We were operating a 7-node cluster and stopped 3 of them for maintenance. After stopping the 3 nodes, our service became unavailable due to the absence of the Raft leader. It seemed that leader elections were executed periodically, but a new leader was never elected until we restarted member nodes.

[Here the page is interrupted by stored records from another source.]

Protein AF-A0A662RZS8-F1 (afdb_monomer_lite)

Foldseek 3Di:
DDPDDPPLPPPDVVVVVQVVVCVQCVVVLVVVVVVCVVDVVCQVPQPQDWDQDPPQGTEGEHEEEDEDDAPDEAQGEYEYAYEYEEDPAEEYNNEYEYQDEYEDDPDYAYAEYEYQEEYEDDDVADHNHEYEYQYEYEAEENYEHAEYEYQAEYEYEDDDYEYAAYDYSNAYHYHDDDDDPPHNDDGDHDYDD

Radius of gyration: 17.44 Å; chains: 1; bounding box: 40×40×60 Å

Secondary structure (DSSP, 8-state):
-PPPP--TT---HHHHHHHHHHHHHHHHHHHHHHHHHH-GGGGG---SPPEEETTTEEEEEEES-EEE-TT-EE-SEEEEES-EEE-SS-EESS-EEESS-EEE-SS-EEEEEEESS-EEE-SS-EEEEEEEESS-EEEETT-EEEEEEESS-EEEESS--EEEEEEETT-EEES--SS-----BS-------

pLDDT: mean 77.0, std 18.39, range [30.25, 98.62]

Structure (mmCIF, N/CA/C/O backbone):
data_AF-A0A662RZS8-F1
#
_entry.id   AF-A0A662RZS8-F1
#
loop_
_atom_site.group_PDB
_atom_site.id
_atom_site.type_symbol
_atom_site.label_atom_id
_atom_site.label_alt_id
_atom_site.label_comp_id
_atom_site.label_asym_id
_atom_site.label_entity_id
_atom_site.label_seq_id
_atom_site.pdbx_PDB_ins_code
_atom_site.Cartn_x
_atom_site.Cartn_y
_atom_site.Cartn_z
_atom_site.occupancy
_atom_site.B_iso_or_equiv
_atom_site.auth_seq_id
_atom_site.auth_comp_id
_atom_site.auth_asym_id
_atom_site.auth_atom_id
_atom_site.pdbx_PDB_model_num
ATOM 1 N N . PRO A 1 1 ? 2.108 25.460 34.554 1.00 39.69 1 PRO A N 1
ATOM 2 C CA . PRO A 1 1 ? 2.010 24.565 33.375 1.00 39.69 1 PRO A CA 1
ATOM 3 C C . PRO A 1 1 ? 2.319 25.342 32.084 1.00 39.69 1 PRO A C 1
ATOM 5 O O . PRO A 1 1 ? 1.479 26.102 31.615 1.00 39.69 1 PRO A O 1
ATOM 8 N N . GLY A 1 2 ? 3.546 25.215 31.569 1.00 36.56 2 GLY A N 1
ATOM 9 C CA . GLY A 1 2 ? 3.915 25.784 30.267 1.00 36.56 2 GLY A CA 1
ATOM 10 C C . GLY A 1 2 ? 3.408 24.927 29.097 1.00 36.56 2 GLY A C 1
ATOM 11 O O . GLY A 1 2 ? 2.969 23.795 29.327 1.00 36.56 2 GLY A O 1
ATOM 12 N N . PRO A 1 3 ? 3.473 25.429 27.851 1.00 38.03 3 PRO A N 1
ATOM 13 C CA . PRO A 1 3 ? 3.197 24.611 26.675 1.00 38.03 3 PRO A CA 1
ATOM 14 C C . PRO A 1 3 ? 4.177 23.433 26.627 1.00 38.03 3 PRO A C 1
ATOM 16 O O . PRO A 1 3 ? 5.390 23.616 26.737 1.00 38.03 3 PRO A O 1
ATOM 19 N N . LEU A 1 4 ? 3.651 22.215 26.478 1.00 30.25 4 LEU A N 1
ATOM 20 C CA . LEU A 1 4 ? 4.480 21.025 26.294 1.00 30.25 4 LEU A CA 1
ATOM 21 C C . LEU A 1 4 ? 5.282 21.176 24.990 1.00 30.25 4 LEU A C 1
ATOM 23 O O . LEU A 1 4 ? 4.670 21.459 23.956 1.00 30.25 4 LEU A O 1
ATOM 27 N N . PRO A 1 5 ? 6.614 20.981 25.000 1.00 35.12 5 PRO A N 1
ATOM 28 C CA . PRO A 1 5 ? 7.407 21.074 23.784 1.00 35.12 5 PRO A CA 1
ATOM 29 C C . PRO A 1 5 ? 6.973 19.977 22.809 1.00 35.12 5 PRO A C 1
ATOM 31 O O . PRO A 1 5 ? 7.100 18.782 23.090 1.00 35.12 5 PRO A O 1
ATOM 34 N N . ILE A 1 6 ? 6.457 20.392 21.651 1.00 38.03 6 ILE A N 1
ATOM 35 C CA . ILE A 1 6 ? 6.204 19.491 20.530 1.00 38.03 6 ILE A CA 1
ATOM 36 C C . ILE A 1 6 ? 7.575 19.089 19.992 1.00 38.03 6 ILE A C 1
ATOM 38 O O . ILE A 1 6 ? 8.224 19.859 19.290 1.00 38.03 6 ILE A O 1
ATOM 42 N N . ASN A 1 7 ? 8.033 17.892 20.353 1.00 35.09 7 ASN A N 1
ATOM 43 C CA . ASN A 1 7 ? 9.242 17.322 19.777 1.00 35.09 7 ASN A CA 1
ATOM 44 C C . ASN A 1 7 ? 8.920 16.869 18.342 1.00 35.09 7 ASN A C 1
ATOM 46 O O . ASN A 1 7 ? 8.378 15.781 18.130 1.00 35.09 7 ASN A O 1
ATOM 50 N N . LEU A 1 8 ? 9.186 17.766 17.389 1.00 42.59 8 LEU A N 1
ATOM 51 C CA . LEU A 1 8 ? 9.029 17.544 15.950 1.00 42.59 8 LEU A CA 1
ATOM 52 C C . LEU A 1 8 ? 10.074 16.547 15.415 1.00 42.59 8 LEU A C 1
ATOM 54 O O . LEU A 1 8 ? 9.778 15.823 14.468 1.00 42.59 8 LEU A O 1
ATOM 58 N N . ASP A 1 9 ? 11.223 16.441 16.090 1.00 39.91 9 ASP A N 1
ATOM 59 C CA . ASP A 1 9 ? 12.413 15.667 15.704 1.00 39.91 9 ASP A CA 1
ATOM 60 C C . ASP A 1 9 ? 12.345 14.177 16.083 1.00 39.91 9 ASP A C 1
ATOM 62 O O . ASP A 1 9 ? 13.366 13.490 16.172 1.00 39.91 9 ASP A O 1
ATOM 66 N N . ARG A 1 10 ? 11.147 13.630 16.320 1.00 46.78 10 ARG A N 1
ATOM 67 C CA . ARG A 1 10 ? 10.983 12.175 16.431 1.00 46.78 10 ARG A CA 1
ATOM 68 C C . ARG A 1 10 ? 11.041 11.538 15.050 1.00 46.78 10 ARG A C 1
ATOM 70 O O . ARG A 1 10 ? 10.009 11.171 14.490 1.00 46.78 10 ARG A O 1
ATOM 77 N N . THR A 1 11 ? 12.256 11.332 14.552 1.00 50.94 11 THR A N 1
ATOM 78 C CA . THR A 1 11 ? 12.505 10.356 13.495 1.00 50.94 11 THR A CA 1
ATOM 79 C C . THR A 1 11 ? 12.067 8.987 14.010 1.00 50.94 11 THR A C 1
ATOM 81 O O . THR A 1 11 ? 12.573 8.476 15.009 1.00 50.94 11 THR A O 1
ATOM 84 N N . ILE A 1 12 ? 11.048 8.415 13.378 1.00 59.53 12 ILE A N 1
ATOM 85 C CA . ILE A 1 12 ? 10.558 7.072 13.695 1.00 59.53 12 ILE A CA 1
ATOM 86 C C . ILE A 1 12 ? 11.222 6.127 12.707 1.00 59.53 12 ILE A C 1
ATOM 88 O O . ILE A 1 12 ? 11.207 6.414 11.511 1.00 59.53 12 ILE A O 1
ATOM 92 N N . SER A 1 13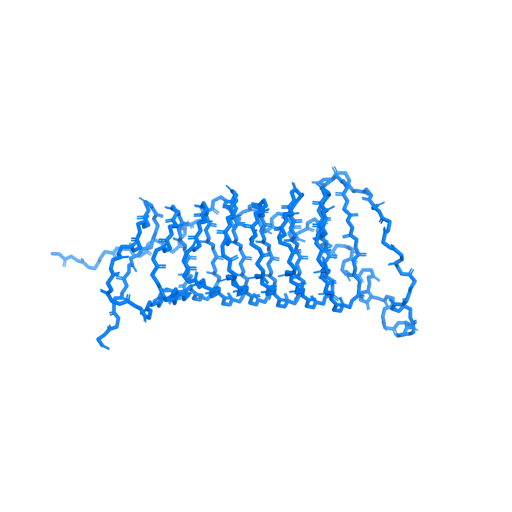 ? 11.756 4.995 13.183 1.00 68.88 13 SER A N 1
ATOM 93 C CA . SER A 1 13 ? 12.596 4.112 12.351 1.00 68.88 13 SER A CA 1
ATOM 94 C C . SER A 1 13 ? 11.954 3.733 11.015 1.00 68.88 13 SER A C 1
ATOM 96 O O . SER A 1 13 ? 12.649 3.640 10.017 1.00 68.88 13 SER A O 1
ATOM 98 N N . CYS A 1 14 ? 10.623 3.592 10.945 1.00 69.62 14 CYS A N 1
ATOM 99 C CA . CYS A 1 14 ? 9.958 3.274 9.683 1.00 69.62 14 CYS A CA 1
ATOM 100 C C . CYS A 1 14 ? 10.089 4.361 8.614 1.00 69.62 14 CYS A C 1
ATOM 102 O O . CYS A 1 14 ? 10.111 4.035 7.432 1.00 69.62 14 CYS A O 1
ATOM 104 N N . ARG A 1 15 ? 10.202 5.635 9.004 1.00 81.88 15 ARG A N 1
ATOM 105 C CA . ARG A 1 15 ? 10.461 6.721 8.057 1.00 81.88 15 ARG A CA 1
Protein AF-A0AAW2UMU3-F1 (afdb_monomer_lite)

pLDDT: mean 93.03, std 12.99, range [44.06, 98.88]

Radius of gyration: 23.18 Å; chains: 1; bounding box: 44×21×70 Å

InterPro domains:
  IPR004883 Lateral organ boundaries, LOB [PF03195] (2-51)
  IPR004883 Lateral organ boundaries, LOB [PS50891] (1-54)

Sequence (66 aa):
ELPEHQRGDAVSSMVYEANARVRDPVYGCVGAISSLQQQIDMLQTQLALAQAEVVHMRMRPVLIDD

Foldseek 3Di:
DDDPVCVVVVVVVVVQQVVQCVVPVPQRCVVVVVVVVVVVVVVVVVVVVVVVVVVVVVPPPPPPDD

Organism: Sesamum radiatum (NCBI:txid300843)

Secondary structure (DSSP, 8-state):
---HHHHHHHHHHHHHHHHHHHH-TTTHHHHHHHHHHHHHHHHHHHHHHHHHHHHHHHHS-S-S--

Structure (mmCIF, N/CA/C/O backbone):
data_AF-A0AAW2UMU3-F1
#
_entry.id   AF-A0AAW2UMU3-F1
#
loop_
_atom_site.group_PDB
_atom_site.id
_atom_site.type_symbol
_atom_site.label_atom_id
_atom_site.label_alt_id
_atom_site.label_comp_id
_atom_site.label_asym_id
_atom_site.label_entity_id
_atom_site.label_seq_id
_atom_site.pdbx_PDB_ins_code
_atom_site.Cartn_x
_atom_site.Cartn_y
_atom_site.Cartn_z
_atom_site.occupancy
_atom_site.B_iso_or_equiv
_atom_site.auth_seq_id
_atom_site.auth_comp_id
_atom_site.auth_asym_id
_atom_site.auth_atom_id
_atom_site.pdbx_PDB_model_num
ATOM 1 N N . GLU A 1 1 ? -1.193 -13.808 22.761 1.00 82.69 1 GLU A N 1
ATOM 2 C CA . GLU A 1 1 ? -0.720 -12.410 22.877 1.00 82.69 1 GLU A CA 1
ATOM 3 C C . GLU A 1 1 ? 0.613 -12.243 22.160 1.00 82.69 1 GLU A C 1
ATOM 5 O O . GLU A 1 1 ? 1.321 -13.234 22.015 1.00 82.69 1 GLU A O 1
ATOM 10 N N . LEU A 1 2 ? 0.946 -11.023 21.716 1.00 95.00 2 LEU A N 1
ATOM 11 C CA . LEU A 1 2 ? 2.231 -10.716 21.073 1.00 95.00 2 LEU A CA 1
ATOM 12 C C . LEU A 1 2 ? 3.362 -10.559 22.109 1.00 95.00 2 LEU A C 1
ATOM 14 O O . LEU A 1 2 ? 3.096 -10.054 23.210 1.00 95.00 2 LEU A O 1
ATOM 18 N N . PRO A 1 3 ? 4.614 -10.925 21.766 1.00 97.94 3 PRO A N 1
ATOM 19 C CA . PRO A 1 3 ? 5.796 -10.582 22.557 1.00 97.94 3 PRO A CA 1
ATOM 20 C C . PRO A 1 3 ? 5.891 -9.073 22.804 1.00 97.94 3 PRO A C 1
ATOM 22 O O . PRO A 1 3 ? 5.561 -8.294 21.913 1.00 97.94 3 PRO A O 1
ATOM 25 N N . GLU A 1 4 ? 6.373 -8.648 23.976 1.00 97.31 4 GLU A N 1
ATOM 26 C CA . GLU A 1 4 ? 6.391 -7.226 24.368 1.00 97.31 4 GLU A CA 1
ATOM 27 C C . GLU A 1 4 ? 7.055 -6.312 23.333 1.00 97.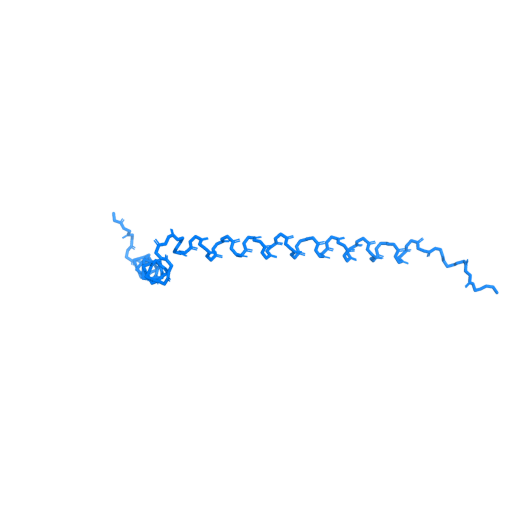31 4 GLU A C 1
ATOM 29 O O . GLU A 1 4 ? 6.508 -5.261 23.006 1.00 97.31 4 GLU A O 1
ATOM 34 N N . HIS A 1 5 ? 8.163 -6.760 22.740 1.00 97.12 5 HIS A N 1
ATOM 35 C CA . HIS A 1 5 ? 8.899 -6.004 21.725 1.00 97.12 5 HIS A CA 1
ATOM 36 C C . HIS A 1 5 ? 8.116 -5.763 20.421 1.00 97.12 5 HIS A C 1
ATOM 38 O O . HIS A 1 5 ? 8.484 -4.875 19.667 1.00 97.12 5 HIS A O 1
ATOM 44 N N . GLN A 1 6 ? 7.038 -6.510 20.152 1.00 97.81 6 GLN A N 1
ATOM 45 C CA . GLN A 1 6 ? 6.193 -6.346 18.955 1.00 97.81 6 GLN A CA 1
ATOM 46 C C . GLN A 1 6 ? 4.920 -5.543 19.238 1.00 97.81 6 GLN A C 1
ATOM 48 O O . GLN A 1 6 ? 4.209 -5.145 18.316 1.00 97.81 6 GLN A O 1
ATOM 53 N N . ARG A 1 7 ? 4.592 -5.313 20.516 1.00 97.56 7 ARG A N 1
ATOM 54 C CA . ARG A 1 7 ? 3.323 -4.679 20.898 1.00 97.56 7 ARG A CA 1
ATOM 55 C C . ARG A 1 7 ? 3.250 -3.225 20.432 1.00 97.56 7 ARG A C 1
ATOM 57 O O . ARG A 1 7 ? 2.183 -2.798 20.004 1.00 97.56 7 ARG A O 1
ATOM 64 N N . GLY A 1 8 ? 4.363 -2.488 20.480 1.00 98.19 8 GLY A N 1
ATOM 65 C CA . GLY A 1 8 ? 4.425 -1.095 20.015 1.00 98.19 8 GLY A CA 1
ATOM 66 C C . GLY A 1 8 ? 4.107 -0.953 18.523 1.00 98.19 8 GLY A C 1
ATOM 67 O O . GLY A 1 8 ? 3.270 -0.131 18.142 1.00 98.19 8 GLY A O 1
ATOM 68 N N . ASP A 1 9 ? 4.699 -1.813 17.693 1.00 98.12 9 ASP A N 1
ATOM 69 C CA . ASP A 1 9 ? 4.443 -1.835 16.250 1.00 98.12 9 ASP A CA 1
ATOM 70 C C . ASP A 1 9 ? 2.999 -2.244 15.951 1.00 98.12 9 ASP A C 1
ATOM 72 O O . ASP A 1 9 ? 2.316 -1.577 15.177 1.00 98.12 9 ASP A O 1
ATOM 76 N N . ALA A 1 10 ? 2.484 -3.264 16.643 1.00 98.25 10 ALA A N 1
ATOM 77 C CA . ALA A 1 10 ? 1.097 -3.695 16.487 1.00 98.25 10 ALA A CA 1
ATOM 78 C C . ALA A 1 10 ? 0.092 -2.585 16.841 1.00 98.25 10 ALA A C 1
ATOM 80 O O . ALA A 1 10 ? -0.876 -2.375 16.111 1.00 98.25 10 ALA A O 1
ATOM 81 N N . VAL A 1 11 ? 0.321 -1.840 17.931 1.00 98.38 11 VAL A N 1
ATOM 82 C CA . VAL A 1 11 ? -0.513 -0.679 18.291 1.00 98.38 11 VAL A CA 1
ATOM 83 C C . VAL A 1 11 ? -0.441 0.399 17.215 1.00 98.38 11 VAL A C 1
ATOM 85 O O . VAL A 1 11 ? -1.475 0.943 16.831 1.00 98.38 11 VAL A O 1
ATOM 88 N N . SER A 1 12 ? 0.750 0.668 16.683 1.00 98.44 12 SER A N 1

I think that, as shown in the following reproduction steps section, this is a subtle bug relating to the pre_vate state (ra original state which is not defined in the Raft paper), and how to fix this is not immediately obvious. Therefore, I think it would be better to leave the resolution of this issue to the ra dev team. However, since this is a critical issue for us, I am willing to create a PR if ra team does not have enough resources to address this issue.

Reproduction steps

Simplified scenario where this issue could occur

I guess a scenario like the following occurred:

There is a ra cluster consists of 3 members named a, b, and c
- c is the leader with term N and log index M (where N and M are arbitrary integers)
- a and b are in follower state
For some reason, a transitions to pre_vote state:
1. a broadcasts #pre_vote_rpc{ term = N }
2. b replies #pre_vote_result{ term = N, vote_granted = true } to a
3. a transitions to candidate state with term N + 1
4. a broadcasts #request_vote_rpc{ term = N + 1 }
c processes a command:
1. c increases local log index to M + 1, and broadcasts #append_entries_rpc{ term = N }
2. b increases local log index to M + 1, and replies #append_entries_reply{ term = N, success = true } to c
3. a rejects the RPC as a has a greater term than c (i.e., the local log index of c does not increase here)
c and b receive #request_vote_rpc{ term = N + 1 } from a (this message was sent during step 2-4):
1. c transitions to follower state (as c has an smaller term)
2. c replies #request_vote_result{ vote_granded = false } as the local log index of c is higher than a
3. b replies #request_vote_result{ vote_granded = false } as the local log index of b is higher than a
  - => Repeatedly, a initiates new elections but is never chosen as the next leader because a has a smaller log index
For some reason, b is stopped
By election timeout, c transitions to pre_vote state:
1. c broadcasts #pre_vote_rpc{ term = N_ }
  - Where N_ is an integer larger than N
  - N_ is incremented by a each time a initiates a new election
2. a ignores #pre_vote_rpc{ term = N_ } as a is in candidate state and a's term is always equal to or larger than N_
3. c cannot transition to candidate state as there are not majority votes
4. After the election timeout period has elapsed, c repeats step 6.
There is no leader until humans take action (e.g., node restart)
- a remains in candidate state (with a shorter log index than c)
- c alternates between follower and pre_vote states (with a term equal to or smaller than a's term)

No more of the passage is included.